Kandungan air yang banyak pada gel dapat mengurangi resiko peradangan lebih lanjut akibat menumpuknya lipida pada pori-pori, karena lipida tersebut merupakan makanan bakteri jerawat (Lieberman, 1997).

2.9.1 Hidroksipropil metilselulosa (HPMC)

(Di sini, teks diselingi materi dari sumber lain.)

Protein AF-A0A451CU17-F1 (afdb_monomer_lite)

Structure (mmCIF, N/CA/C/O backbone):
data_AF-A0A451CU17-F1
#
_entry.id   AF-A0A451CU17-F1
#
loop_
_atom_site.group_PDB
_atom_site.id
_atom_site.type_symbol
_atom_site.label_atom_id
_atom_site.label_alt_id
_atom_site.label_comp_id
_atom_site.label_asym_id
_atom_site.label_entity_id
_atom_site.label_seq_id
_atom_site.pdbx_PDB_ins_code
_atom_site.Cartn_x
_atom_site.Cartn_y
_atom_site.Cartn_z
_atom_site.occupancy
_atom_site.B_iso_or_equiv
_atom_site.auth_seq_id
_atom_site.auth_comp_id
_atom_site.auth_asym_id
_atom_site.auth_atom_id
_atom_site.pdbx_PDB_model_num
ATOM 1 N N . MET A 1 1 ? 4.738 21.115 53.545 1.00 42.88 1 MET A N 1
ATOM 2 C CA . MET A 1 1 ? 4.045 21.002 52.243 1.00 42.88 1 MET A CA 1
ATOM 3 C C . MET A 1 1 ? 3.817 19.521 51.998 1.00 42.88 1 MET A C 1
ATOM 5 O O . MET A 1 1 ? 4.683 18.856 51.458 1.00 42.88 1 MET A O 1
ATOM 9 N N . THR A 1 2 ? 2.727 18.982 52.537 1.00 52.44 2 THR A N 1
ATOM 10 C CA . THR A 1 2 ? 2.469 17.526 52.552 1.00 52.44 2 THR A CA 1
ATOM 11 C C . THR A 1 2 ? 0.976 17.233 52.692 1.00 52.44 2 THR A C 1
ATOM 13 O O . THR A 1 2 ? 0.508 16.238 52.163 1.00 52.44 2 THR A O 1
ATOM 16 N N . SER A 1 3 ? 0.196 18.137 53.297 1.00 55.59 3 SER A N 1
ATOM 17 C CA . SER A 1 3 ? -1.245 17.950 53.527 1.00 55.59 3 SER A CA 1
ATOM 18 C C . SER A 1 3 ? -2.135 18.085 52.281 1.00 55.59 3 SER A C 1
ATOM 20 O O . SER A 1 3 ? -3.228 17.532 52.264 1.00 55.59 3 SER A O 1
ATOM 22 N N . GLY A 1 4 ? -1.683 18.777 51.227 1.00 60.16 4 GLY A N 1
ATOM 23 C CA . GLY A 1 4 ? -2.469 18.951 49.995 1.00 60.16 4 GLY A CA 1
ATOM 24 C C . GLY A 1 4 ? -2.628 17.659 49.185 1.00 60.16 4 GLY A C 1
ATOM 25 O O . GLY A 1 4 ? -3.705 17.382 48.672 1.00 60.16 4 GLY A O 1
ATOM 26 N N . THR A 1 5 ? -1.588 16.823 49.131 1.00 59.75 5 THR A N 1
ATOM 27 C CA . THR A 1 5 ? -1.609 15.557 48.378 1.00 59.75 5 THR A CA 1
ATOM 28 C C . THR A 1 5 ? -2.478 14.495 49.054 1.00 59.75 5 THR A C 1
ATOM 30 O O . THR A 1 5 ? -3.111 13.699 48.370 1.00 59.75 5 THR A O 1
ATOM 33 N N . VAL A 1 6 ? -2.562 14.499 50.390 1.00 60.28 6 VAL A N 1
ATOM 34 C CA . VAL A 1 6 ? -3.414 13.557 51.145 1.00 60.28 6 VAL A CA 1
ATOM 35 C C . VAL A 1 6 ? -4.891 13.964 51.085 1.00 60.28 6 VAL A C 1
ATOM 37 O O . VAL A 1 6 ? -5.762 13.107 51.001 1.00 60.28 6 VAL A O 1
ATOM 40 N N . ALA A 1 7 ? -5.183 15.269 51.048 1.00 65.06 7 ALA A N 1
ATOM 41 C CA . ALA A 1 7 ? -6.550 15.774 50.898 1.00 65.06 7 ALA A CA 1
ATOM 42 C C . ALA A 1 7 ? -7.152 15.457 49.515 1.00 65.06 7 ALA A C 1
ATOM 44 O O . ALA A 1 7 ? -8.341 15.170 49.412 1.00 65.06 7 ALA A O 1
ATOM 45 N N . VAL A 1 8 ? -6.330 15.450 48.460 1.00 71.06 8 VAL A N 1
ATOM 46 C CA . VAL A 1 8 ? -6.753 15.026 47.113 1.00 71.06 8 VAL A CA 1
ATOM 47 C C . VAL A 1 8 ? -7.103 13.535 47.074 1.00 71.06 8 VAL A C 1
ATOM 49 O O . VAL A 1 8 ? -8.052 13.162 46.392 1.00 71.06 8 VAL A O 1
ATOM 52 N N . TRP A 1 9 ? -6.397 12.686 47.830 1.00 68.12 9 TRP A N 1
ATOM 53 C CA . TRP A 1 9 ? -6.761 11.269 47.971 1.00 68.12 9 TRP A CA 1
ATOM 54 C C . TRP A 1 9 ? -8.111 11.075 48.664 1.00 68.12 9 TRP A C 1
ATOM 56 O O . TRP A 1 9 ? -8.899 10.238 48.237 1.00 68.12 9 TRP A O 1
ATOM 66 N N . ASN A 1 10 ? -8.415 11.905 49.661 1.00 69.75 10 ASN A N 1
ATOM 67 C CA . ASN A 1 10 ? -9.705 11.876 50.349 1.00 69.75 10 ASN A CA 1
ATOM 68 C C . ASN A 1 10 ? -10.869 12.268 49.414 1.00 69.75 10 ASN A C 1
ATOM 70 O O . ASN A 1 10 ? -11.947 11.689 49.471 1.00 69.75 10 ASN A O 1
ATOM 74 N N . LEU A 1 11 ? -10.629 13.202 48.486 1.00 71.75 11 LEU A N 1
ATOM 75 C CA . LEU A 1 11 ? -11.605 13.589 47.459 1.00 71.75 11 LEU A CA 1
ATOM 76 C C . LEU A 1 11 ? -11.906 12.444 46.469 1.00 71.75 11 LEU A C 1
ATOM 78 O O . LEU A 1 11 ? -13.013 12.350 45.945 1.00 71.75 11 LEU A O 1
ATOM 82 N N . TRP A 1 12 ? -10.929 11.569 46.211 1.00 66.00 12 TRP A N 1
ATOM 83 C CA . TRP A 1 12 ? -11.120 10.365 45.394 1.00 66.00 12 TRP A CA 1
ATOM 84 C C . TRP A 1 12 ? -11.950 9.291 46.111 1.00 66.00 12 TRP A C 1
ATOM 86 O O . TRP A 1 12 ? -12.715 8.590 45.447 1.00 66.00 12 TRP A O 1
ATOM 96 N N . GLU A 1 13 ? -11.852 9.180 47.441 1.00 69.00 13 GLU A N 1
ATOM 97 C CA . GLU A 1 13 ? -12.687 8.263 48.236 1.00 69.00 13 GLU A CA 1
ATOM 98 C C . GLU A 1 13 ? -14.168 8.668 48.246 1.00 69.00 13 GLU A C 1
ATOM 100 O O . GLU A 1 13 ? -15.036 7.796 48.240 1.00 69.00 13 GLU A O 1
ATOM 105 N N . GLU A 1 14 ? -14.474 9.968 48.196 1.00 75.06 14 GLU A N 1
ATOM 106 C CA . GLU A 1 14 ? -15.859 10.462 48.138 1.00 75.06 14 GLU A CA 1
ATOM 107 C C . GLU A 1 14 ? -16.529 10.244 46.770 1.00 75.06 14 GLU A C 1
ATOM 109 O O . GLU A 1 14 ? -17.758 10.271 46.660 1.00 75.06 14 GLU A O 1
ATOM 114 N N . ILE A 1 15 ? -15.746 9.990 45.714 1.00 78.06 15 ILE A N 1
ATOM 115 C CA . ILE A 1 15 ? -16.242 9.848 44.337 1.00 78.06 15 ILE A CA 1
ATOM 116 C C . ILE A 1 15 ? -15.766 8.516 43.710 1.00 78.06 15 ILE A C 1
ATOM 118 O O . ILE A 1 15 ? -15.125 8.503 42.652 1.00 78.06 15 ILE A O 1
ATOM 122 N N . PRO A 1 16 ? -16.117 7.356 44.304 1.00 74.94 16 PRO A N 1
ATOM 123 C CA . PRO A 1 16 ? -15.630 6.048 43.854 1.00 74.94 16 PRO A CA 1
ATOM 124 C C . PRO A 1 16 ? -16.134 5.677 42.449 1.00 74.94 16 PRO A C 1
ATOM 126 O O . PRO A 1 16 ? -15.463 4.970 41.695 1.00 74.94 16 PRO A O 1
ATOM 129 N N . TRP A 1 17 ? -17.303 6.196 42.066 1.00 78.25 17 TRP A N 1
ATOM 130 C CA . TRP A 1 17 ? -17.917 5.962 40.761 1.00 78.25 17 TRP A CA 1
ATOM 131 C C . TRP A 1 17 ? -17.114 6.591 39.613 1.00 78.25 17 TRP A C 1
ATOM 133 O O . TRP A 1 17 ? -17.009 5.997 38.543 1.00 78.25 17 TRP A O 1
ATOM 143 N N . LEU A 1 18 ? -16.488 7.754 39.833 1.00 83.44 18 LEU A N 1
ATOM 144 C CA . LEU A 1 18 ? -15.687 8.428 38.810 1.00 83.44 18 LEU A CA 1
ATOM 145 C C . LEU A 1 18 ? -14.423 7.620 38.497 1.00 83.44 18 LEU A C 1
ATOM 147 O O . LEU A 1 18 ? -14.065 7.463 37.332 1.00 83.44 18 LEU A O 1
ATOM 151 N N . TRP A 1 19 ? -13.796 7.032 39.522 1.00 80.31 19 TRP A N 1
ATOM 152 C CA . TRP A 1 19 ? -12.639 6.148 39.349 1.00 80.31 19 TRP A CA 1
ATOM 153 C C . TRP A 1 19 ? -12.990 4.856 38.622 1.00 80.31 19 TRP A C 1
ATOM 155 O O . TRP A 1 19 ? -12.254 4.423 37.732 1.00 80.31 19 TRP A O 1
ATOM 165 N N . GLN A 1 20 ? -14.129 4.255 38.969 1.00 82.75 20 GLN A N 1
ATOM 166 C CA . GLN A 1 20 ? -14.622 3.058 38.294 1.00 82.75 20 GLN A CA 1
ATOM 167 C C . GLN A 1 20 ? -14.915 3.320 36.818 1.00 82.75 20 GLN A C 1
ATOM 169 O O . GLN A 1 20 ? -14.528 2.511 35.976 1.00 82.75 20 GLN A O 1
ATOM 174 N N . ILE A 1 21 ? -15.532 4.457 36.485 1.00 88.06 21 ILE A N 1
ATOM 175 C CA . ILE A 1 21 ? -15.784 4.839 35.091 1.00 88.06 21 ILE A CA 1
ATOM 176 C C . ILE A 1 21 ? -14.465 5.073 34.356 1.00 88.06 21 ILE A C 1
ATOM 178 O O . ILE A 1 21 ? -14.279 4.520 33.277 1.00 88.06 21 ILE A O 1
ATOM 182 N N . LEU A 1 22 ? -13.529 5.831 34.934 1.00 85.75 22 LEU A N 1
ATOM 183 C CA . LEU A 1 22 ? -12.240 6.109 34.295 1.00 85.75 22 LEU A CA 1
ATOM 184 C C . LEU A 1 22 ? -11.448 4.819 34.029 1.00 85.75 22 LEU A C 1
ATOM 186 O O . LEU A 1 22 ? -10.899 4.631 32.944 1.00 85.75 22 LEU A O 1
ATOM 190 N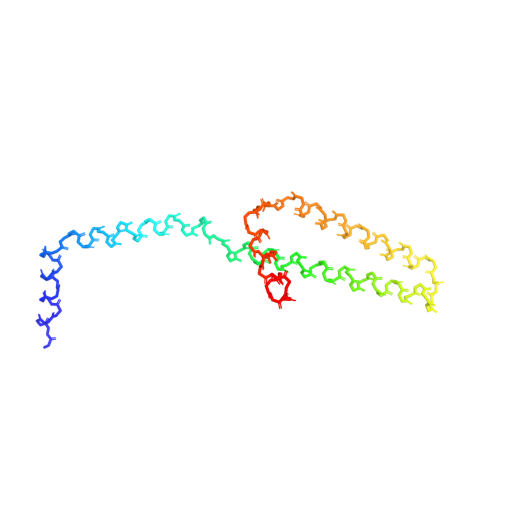 N . SER A 1 23 ? -11.449 3.904 35.000 1.00 86.94 23 SER A N 1
ATOM 191 C CA . SER A 1 23 ? -10.792 2.598 34.895 1.00 86.94 23 SER A CA 1
ATOM 192 C C . SER A 1 23 ? -11.480 1.695 33.871 1.00 86.94 23 SER A C 1
ATOM 194 O O . SER A 1 23 ? -10.812 1.050 33.067 1.00 86.94 23 SER A O 1
ATOM 196 N N . SER A 1 24 ? -12.816 1.676 33.855 1.00 86.75 24 SER A N 1
ATOM 197 C CA . SER A 1 24 ? -13.598 0.900 32.891 1.00 86.75 24 SER A CA 1
ATOM 198 C C . SER A 1 24 ? -13.388 1.409 31.464 1.00 86.75 24 SER A C 1
ATOM 200 O O . SER A 1 24 ? -13.091 0.617 30.573 1.00 86.75 24 SER A O 1
ATOM 202 N N . VAL A 1 25 ? -13.436 2.727 31.252 1.00 87.19 25 VAL A N 1
ATOM 203 C CA . VAL A 1 25 ? -13.155 3.353 29.953 1.00 87.19 25 VAL A CA 1
ATOM 204 C C . VAL A 1 25 ? -11.719 3.067 29.518 1.00 87.19 25 VAL A C 1
ATOM 206 O O . VAL A 1 25 ? -11.503 2.697 28.369 1.00 87.19 25 VAL A O 1
ATOM 209 N N . SER A 1 26 ? -10.742 3.163 30.424 1.00 86.88 26 SER A N 1
ATOM 210 C CA . SER A 1 26 ? -9.347 2.827 30.119 1.00 86.88 26 SER A CA 1
ATOM 211 C C . SER A 1 26 ? -9.183 1.363 29.696 1.00 86.88 26 SER A C 1
ATOM 213 O O . SER A 1 26 ? -8.520 1.093 28.695 1.00 86.88 26 SER A O 1
ATOM 215 N N . ALA A 1 27 ? -9.843 0.427 30.385 1.00 86.25 27 ALA A N 1
ATOM 216 C CA . ALA A 1 27 ? -9.809 -0.989 30.031 1.00 86.25 27 ALA A CA 1
ATOM 217 C C . ALA A 1 27 ? -10.461 -1.253 28.665 1.00 86.25 27 ALA A C 1
ATOM 219 O O . ALA A 1 27 ? -9.909 -1.982 27.845 1.00 86.25 27 ALA A O 1
ATOM 220 N N . VAL A 1 28 ? -11.601 -0.617 28.383 1.00 84.94 28 VAL A N 1
ATOM 221 C CA . VAL A 1 28 ? -12.286 -0.715 27.086 1.00 84.94 28 VAL A CA 1
ATOM 222 C C . VAL A 1 28 ? -11.408 -0.157 25.966 1.00 84.94 28 VAL A C 1
ATOM 224 O O . VAL A 1 28 ? -11.222 -0.820 24.950 1.00 84.94 28 VAL A O 1
ATOM 227 N N . VAL A 1 29 ? -10.796 1.014 26.157 1.00 82.25 29 VAL A N 1
ATOM 228 C CA . VAL A 1 29 ? -9.870 1.597 25.175 1.00 82.25 29 VAL A CA 1
ATOM 229 C C . VAL A 1 29 ? -8.664 0.684 24.949 1.00 82.25 29 VAL A C 1
ATOM 231 O O . VAL A 1 29 ? -8.291 0.470 23.799 1.00 82.25 29 VAL A O 1
ATOM 234 N N . ALA A 1 30 ? -8.099 0.088 26.002 1.00 79.12 30 ALA A N 1
ATOM 235 C CA . ALA A 1 30 ? -6.981 -0.849 25.892 1.00 79.12 30 ALA A CA 1
ATOM 236 C C . ALA A 1 30 ? -7.345 -2.127 25.111 1.00 79.12 30 ALA A C 1
ATOM 238 O O . ALA A 1 30 ? -6.515 -2.644 24.367 1.00 79.12 30 ALA A O 1
ATOM 239 N N . ILE A 1 31 ? -8.586 -2.610 25.234 1.00 78.94 31 ILE A N 1
ATOM 240 C CA . ILE A 1 31 ? -9.092 -3.772 24.484 1.00 78.94 31 ILE A CA 1
ATOM 241 C C . ILE A 1 31 ? -9.339 -3.426 23.008 1.00 78.94 31 ILE A C 1
ATOM 243 O O . ILE 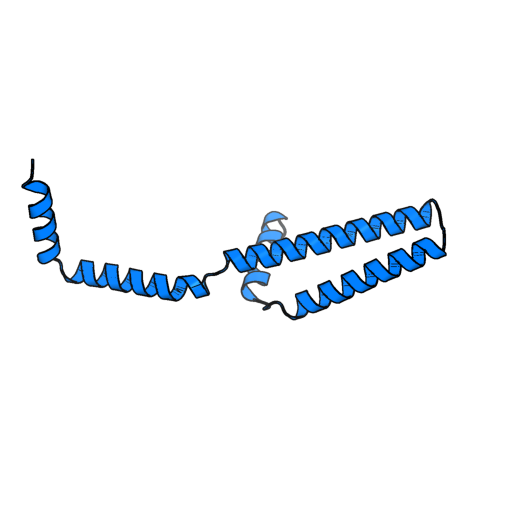A 1 31 ? -9.104 -4.260 22.135 1.00 78.94 31 ILE A O 1
ATOM 247 N N . ILE A 1 32 ? -9.798 -2.207 22.707 1.00 77.19 32 ILE A N 1
ATOM 248 C CA . ILE A 1 32 ? -10.106 -1.781 21.331 1.00 77.19 32 ILE A CA 1
ATOM 249 C C . ILE A 1 32 ? -8.838 -1.324 20.588 1.00 77.19 32 ILE A C 1
ATOM 251 O O . ILE A 1 32 ? -8.758 -1.470 19.371 1.00 77.19 32 ILE A O 1
ATOM 255 N N . PHE A 1 33 ? -7.814 -0.832 21.290 1.00 69.00 33 PHE A N 1
ATOM 256 C CA . PHE A 1 33 ? -6.543 -0.387 20.703 1.00 69.00 33 PHE A CA 1
ATOM 257 C C . PHE A 1 33 ? -5.902 -1.374 19.702 1.00 69.00 33 PHE A C 1
ATOM 259 O O . PHE A 1 33 ? -5.556 -0.938 18.606 1.00 69.00 33 PHE A O 1
ATOM 266 N N . PRO A 1 34 ? -5.788 -2.690 19.988 1.00 65.44 34 PRO A N 1
ATOM 267 C CA . PRO A 1 34 ? -5.256 -3.656 19.021 1.00 65.44 34 PRO A CA 1
ATOM 268 C C . PRO A 1 34 ? -6.162 -3.874 17.796 1.00 65.44 34 PRO A C 1
ATOM 270 O O . PRO A 1 34 ? -5.681 -4.301 16.750 1.00 65.44 34 PRO A O 1
ATOM 273 N N . PHE A 1 35 ? -7.461 -3.570 17.888 1.00 62.09 35 PHE A N 1
ATOM 274 C CA . PHE A 1 35 ? -8.377 -3.585 16.740 1.00 62.09 35 PHE A CA 1
ATOM 275 C C . PHE A 1 35 ? -8.306 -2.289 15.916 1.00 62.09 35 PHE A C 1
ATOM 277 O O . PHE A 1 35 ? -8.571 -2.309 14.714 1.00 62.09 35 PHE A O 1
ATOM 284 N N . LEU A 1 36 ? -7.889 -1.183 16.538 1.00 61.28 36 LEU A N 1
ATOM 285 C CA . LEU A 1 36 ? -7.633 0.130 15.937 1.00 61.28 36 LEU A CA 1
ATOM 286 C C . LEU A 1 36 ? -6.223 0.246 15.328 1.00 61.28 36 LEU A C 1
ATOM 288 O O . LEU A 1 36 ? -5.718 1.359 15.188 1.00 61.28 36 LEU A O 1
ATOM 292 N N . ASP A 1 37 ? -5.592 -0.858 14.912 1.00 65.31 37 ASP A N 1
ATOM 293 C CA . ASP A 1 37 ? -4.264 -0.872 14.271 1.00 65.31 37 ASP A CA 1
ATOM 294 C C . ASP A 1 37 ? -4.294 -0.308 12.825 1.00 65.31 37 ASP A C 1
ATOM 296 O O . ASP A 1 37 ? -3.775 -0.871 11.859 1.00 65.31 37 ASP A O 1
ATOM 300 N N . TYR A 1 38 ? -4.972 0.829 12.654 1.00 64.19 38 TYR A N 1
ATOM 301 C CA . TYR A 1 38 ? -5.051 1.617 11.434 1.00 64.19 38 TYR A CA 1
ATOM 302 C C . TYR A 1 38 ? -3.677 2.136 11.030 1.00 64.19 38 TYR A C 1
ATOM 304 O O . TYR A 1 38 ? -3.421 2.241 9.838 1.00 64.19 38 TYR A O 1
ATOM 312 N N . GLN A 1 39 ? -2.775 2.411 11.980 1.00 66.56 39 GLN A N 1
ATOM 313 C CA . GLN A 1 39 ? -1.409 2.831 11.652 1.00 66.56 39 GLN A CA 1
ATOM 314 C C . GLN A 1 39 ? -0.669 1.746 10.872 1.00 66.56 39 GLN A C 1
ATOM 316 O O . GLN A 1 39 ? -0.141 2.031 9.800 1.00 66.56 39 GLN A O 1
ATOM 321 N N . LYS A 1 40 ? -0.718 0.492 11.334 1.00 68.50 40 LYS A N 1
ATOM 322 C CA . LYS A 1 40 ? -0.111 -0.630 10.617 1.00 68.50 40 LYS A CA 1
ATOM 323 C C . LYS A 1 40 ? -0.774 -0.884 9.265 1.00 68.50 40 LYS A C 1
ATOM 325 O O . LYS A 1 40 ? -0.087 -1.191 8.297 1.00 68.50 40 LYS A O 1
ATOM 330 N N . ARG A 1 41 ? -2.098 -0.707 9.161 1.00 69.50 41 ARG A N 1
ATOM 331 C CA . ARG A 1 41 ? -2.812 -0.802 7.871 1.00 69.50 41 ARG A CA 1
ATOM 332 C C . ARG A 1 41 ? -2.398 0.301 6.898 1.00 69.50 41 ARG A C 1
ATOM 334 O O . ARG A 1 41 ? -2.166 0.014 5.729 1.00 69.50 41 ARG A O 1
ATOM 341 N N . ILE A 1 42 ? -2.278 1.541 7.371 1.00 72.81 42 ILE A N 1
ATOM 342 C CA . ILE A 1 42 ? -1.815 2.683 6.570 1.00 72.81 42 ILE A CA 1
ATOM 343 C C . ILE A 1 42 ? -0.379 2.447 6.103 1.00 72.81 42 ILE A C 1
ATOM 345 O O . ILE A 1 42 ? -0.069 2.721 4.950 1.00 72.81 42 ILE A O 1
ATOM 349 N N . GLU A 1 43 ? 0.483 1.907 6.962 1.00 77.06 43 GLU A N 1
ATOM 350 C CA . GLU A 1 43 ? 1.867 1.577 6.616 1.00 77.06 43 GLU A CA 1
ATOM 351 C C . GLU A 1 43 ? 1.955 0.451 5.572 1.00 77.06 43 GLU A C 1
ATOM 353 O O . GLU A 1 43 ? 2.720 0.542 4.615 1.00 77.06 43 GLU A O 1
ATOM 358 N N . GLN A 1 44 ? 1.118 -0.584 5.686 1.00 78.94 44 GLN A N 1
ATOM 359 C CA . GLN A 1 44 ? 1.032 -1.653 4.683 1.00 78.94 44 GLN A CA 1
ATOM 360 C C . GLN A 1 44 ? 0.521 -1.143 3.330 1.00 78.94 44 GLN A C 1
ATOM 362 O O . GLN A 1 44 ? 1.071 -1.499 2.286 1.00 78.94 44 GLN A O 1
ATOM 367 N N . LEU A 1 45 ? -0.507 -0.291 3.342 1.00 76.75 45 LEU A N 1
ATOM 368 C CA . LEU A 1 45 ? -1.069 0.319 2.137 1.00 76.75 45 LEU A CA 1
ATOM 369 C C . LEU A 1 45 ? -0.095 1.307 1.490 1.00 76.75 45 LEU A C 1
ATOM 371 O O . LEU A 1 45 ? 0.053 1.305 0.270 1.00 76.75 45 LEU A O 1
ATOM 375 N N . SER A 1 46 ? 0.606 2.121 2.281 1.00 78.81 46 SER A N 1
ATOM 376 C CA . SER A 1 46 ? 1.600 3.065 1.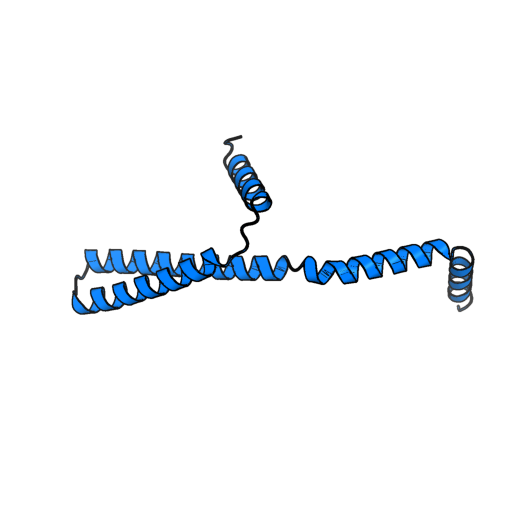764 1.00 78.81 46 SER A CA 1
ATOM 377 C C . SER A 1 46 ? 2.811 2.339 1.176 1.00 78.81 46 SER A C 1
ATOM 379 O O . SER A 1 46 ? 3.291 2.721 0.109 1.00 78.81 46 SER A O 1
ATOM 381 N N . ALA A 1 47 ? 3.249 1.239 1.797 1.00 82.88 47 ALA A N 1
ATOM 382 C CA . ALA A 1 47 ? 4.282 0.372 1.243 1.00 82.88 47 ALA A CA 1
ATOM 383 C C . ALA A 1 47 ? 3.838 -0.270 -0.082 1.00 82.88 47 ALA A C 1
ATOM 385 O O . ALA A 1 47 ? 4.628 -0.322 -1.027 1.00 82.88 47 ALA A O 1
ATOM 386 N N . LEU A 1 48 ? 2.581 -0.724 -0.186 1.00 84.00 48 LEU A N 1
ATOM 387 C CA . LEU A 1 48 ? 2.039 -1.266 -1.436 1.00 84.00 48 LEU A CA 1
ATOM 388 C C . LEU A 1 48 ? 1.966 -0.191 -2.531 1.00 84.00 48 LEU A C 1
ATOM 390 O O . LEU A 1 48 ? 2.432 -0.419 -3.646 1.00 84.00 48 LEU A O 1
ATOM 394 N N . ALA A 1 49 ? 1.459 0.998 -2.202 1.00 81.94 49 ALA A N 1
ATOM 395 C CA . ALA A 1 49 ? 1.411 2.133 -3.121 1.00 81.94 49 ALA A CA 1
ATOM 396 C C . ALA A 1 49 ? 2.815 2.538 -3.607 1.00 81.94 49 ALA A C 1
ATOM 398 O O . ALA A 1 49 ? 3.004 2.835 -4.787 1.00 81.94 49 ALA A O 1
ATOM 399 N N . GLY A 1 50 ? 3.817 2.489 -2.723 1.00 86.19 50 GLY A N 1
ATOM 400 C CA . GLY A 1 50 ? 5.219 2.701 -3.078 1.00 86.19 50 GLY A CA 1
ATOM 401 C C . GLY A 1 50 ? 5.720 1.689 -4.111 1.00 86.19 50 GLY A C 1
ATOM 402 O O . GLY A 1 50 ? 6.300 2.090 -5.119 1.00 86.19 50 GLY A O 1
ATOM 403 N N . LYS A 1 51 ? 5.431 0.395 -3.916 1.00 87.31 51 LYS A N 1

HPMC merupakan turunan dari metil selulosa yang memiliki ciri-ciri serbuk atau butiran putih, tidak memiliki bau dan rasa, sangat sukar larut dalam eter, etanol atau aseton, dapat mudah larut dalam air panas dan akan segera menggumpal dan membentuk koloid. Mampu menjaga penguapan air sehingga secara luas banyak digunakan dalam aplikasi produk kosmetik dan aplikasi lainnya (Rowe, dkk., 2006).

2.9.2 Propilen glikol

Propilen glikol banyak digunakan sebagai pelarut dan pembawa dalam pembuatan sediaan farmasi dan kosmetik, khususnya untuk zat-zat yang tidak stabil atau tidak dapat larut dalam air. Propilen glikol adalah cairan bening, tidak berwarna, kental, hampir tidak berbau dan memiliki rasa manis sedikit tajam. Propilen glikol stabil dalam wadah yang tertutup baik dalam kondisi biasa, serta merupakan suatu zat kimia yang stabil bila dicampur dengan gliserin, air atau alkohol (Rowe, dkk., 2006).


(6)

2.9.3 Metil paraben

Metil paraben memiliki ciri-ciri serbuk hablur halus, berwarna putih, hampir tidak berbau dan tidak mempunyai rasa kemudian agak membakar diikuti rasa tebal (Ditjen, POM., 1979). Metil paraben banyak digunakan sebagai pengawet dan antimikroba dalam kosmetik, produk makanan dan formulasi farmasi dan digunakan baik sendiri atau dalam kombinasi dengan paraben lain atau dengan antimikroba lain. Metil paraben adalah pengawet yang paling sering digunakan pada kosmetik,. Jenis paraben lainnya efektif pada kisaran pH yang luas dan memiliki aktivitas antimikroba yang kuat (Rowe, dkk., 2006).

2.9.4 Propil paraben

Propil Paraben Propil paraben merupakan serbuk kristalin putih, tidak berbau, dan tidak berasa serta berfungsi sebagai pengawet. Konsentrasi propil paraben yang digunakan pada sediaan topikal adalah 0,01 - 0,6 %. Propil paraben efektif sebagai pengawet pada rentang pH 4 - 8, peningkatan pH dapat menyebabkan penurunan aktivitas antimikrobanya. Propil paraben sangat larut dalam aseton dan etanol, larut dalam 250 bagian gliserin dan sukar larut di dalam air. Larutan propil paraben dalam air dengan pH 3 - 6, stabil dalam penyimpanan selama 4 tahun pada suhu kamar, sedangkan pada pH lebih dari 8 akan cepat terhidrolisis. Propil paraben inkompatibel dengan surfaktan nonionik. Plastik, magnesium silikat, magnesium trisilikat, dan pewarna ultramarine blue dapat mengabsorpsi propil paraben sehingga mengurangi efek antimikrobanya. Propil paraben akan berubah warna apabila terjadi kontak dengan besi dan hidrolisis terjadi apabila ada basa lemah dan asam kuat (Rowe, dkk., 2006).